Maybe your child’s disorder is caused by an imbalance of intestinal microflora. In this case, you might consider using probiotics, diet, and herbs to correct the problem. Or maybe, it is mercury poisoning, for which you could use chelation. Or possibly, your child’s disorder is caused by food allergies, which you might alleviate by an elimination diet. Or, as this book proposes, maybe your child’s autism is caused by Lyme disease, in which case you may decide to undergo Lyme treatment. Whatever the underlying cause, the thought pattern is the same: you, as the parent, must step up to the plate, take responsibility, reject the “diagnosis” your child was given, and search for the underlying cause.
A good friend of mine (Bryan) suffered from migraine headaches for years. She drained her bank account trying the strongest painkillers and anti-migraine medications available. She endured the side effects of powerful, dangerous pharmaceuticals. She only received minimal relief, and suffered greatly. One day, a thinking physician inquired about her diet and discovered that she consumed diet soda pop once or twice a day, every day of her life. In fact, if she ran out of soda, she would make a special trip to the store to replenish her stock. After she objected vehemently, he finally convinced her to go without the soda for a few weeks. Bingo! The headaches disappeared, almost overnight. The palliative, symptom-covering painkillers were not the answer (although they did make a few CEOs and stockholders richer). Eliminating the root cause was the answer.

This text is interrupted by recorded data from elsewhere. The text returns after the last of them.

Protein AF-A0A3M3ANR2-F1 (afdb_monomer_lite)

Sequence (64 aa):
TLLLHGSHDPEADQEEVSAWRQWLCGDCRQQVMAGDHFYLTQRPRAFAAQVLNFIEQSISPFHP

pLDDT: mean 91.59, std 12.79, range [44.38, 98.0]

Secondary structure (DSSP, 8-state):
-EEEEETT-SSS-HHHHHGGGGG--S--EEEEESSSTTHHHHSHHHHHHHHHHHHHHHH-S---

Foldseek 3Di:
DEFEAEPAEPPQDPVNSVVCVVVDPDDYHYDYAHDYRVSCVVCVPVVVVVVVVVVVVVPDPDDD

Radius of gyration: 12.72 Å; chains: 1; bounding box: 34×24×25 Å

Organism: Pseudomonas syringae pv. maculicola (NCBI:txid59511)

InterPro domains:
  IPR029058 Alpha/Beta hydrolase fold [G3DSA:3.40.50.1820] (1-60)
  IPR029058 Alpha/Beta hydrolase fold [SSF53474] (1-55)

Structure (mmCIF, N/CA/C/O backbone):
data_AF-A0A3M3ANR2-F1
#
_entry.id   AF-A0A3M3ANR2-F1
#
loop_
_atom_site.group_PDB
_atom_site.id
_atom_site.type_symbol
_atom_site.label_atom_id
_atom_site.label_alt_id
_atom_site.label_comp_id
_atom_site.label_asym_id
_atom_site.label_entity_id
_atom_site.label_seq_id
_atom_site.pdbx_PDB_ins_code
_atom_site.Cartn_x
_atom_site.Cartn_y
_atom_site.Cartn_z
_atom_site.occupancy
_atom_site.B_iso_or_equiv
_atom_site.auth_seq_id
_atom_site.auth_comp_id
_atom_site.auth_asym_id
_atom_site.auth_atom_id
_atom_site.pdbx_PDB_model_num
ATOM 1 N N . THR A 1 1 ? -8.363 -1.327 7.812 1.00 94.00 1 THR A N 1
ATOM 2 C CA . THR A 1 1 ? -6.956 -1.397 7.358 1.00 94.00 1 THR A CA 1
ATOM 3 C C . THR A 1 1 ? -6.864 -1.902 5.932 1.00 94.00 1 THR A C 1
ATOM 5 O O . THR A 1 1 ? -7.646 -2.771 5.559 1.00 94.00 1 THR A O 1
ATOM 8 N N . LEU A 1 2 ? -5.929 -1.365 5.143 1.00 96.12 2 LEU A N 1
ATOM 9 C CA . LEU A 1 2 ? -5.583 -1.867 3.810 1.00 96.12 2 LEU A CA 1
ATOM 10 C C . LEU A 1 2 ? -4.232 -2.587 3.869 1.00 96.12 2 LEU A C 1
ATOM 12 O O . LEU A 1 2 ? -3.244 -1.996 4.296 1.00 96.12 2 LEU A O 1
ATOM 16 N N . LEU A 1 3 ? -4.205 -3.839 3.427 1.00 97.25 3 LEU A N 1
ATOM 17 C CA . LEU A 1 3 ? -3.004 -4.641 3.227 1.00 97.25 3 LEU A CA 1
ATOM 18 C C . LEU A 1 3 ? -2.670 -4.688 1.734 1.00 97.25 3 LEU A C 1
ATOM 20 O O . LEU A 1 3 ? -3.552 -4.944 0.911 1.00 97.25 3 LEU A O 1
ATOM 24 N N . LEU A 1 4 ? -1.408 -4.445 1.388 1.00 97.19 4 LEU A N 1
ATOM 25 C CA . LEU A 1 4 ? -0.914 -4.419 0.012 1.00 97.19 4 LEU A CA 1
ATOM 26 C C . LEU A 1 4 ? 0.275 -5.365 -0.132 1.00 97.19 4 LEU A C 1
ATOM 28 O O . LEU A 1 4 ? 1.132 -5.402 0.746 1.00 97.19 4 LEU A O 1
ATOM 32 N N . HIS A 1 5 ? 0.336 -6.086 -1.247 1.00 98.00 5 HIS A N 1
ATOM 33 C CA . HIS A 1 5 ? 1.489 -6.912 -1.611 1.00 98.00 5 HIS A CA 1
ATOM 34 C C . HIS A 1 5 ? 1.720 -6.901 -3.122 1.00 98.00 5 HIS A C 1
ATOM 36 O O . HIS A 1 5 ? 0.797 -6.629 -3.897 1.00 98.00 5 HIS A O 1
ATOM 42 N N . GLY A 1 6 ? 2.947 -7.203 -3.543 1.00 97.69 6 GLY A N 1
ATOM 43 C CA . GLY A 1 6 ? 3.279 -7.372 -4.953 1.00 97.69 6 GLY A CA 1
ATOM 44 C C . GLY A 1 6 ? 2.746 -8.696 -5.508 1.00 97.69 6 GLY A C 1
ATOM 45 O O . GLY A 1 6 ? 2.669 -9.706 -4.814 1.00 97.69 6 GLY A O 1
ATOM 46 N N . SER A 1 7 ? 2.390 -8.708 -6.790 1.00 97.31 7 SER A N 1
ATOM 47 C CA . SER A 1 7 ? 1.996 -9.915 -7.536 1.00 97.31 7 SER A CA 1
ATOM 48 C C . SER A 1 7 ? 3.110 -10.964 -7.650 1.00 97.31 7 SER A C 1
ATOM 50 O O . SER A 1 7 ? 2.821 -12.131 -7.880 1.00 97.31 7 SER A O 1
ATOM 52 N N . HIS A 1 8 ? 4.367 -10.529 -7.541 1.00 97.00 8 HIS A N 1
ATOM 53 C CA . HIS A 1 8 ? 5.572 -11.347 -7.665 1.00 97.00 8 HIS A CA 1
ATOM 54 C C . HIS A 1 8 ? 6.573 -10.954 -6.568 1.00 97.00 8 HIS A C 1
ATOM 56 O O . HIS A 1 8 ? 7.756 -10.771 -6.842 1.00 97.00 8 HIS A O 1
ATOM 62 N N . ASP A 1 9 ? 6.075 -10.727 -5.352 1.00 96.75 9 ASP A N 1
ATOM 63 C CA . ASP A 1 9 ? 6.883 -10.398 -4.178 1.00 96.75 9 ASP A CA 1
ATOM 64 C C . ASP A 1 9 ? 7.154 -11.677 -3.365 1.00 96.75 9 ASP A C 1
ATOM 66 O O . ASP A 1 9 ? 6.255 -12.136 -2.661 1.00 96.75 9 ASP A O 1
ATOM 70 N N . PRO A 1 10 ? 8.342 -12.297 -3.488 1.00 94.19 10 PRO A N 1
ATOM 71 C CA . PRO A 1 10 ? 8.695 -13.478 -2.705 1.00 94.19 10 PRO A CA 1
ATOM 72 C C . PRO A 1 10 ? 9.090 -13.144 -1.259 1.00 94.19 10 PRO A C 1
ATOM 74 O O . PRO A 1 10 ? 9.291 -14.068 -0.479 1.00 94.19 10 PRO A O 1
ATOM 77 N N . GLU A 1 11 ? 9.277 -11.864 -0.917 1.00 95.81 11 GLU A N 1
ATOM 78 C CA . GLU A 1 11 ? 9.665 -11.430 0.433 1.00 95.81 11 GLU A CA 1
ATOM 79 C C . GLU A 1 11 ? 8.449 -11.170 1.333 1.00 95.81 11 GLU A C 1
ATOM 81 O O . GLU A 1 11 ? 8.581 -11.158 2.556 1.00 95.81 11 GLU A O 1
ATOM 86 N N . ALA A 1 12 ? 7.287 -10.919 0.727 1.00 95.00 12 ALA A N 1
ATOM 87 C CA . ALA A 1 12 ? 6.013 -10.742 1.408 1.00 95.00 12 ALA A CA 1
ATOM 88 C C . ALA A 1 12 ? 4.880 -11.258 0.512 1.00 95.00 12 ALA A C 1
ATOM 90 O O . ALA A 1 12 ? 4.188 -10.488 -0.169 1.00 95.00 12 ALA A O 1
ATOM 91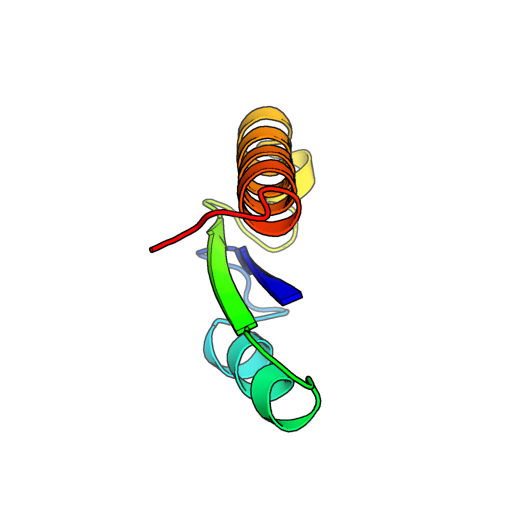 N N . ASP A 1 13 ? 4.711 -12.578 0.486 1.00 94.44 13 ASP A N 1
ATOM 92 C CA . ASP A 1 13 ? 3.743 -13.205 -0.407 1.00 94.44 13 ASP A CA 1
ATOM 93 C C . ASP A 1 13 ? 2.281 -12.994 0.045 1.00 94.44 13 ASP A C 1
ATOM 95 O O . ASP A 1 13 ? 1.966 -12.394 1.080 1.00 94.44 13 ASP A O 1
ATOM 99 N N . GLN A 1 14 ? 1.339 -13.476 -0.769 1.00 95.88 14 GLN A N 1
ATOM 100 C CA . GLN A 1 14 ? -0.086 -13.327 -0.485 1.00 95.88 14 GLN A CA 1
ATOM 101 C C . GLN A 1 14 ? -0.496 -13.951 0.860 1.00 95.88 14 GLN A C 1
ATOM 103 O O . GLN A 1 14 ? -1.361 -13.390 1.542 1.00 95.88 14 GLN A O 1
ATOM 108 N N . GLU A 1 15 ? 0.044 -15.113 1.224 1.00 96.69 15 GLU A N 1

I do not want to oversimplify childhood developmental disorders. In most cases, the detective work necessary is much more difficult than the experience my friend had with her headaches. However, you owe it to yourself and your child to at least try the detective strategy. In the best case scenario, you will cure your child, and in the worst case scenario, you will at least become educated about your son or daughter’s body, and provide him or her with some level of relief, however minor. But most importantly, taking a detective approach will ensure that you are doing absolutely everything you can to be a good parent.
You, as a thinking, caring, intelligent parent, have what it takes to be a detective and to reject the superficial diagnosis given by a doctor whose thinking is victim of the dogmatic, palliative treatment paradigm that currently rules American medicine.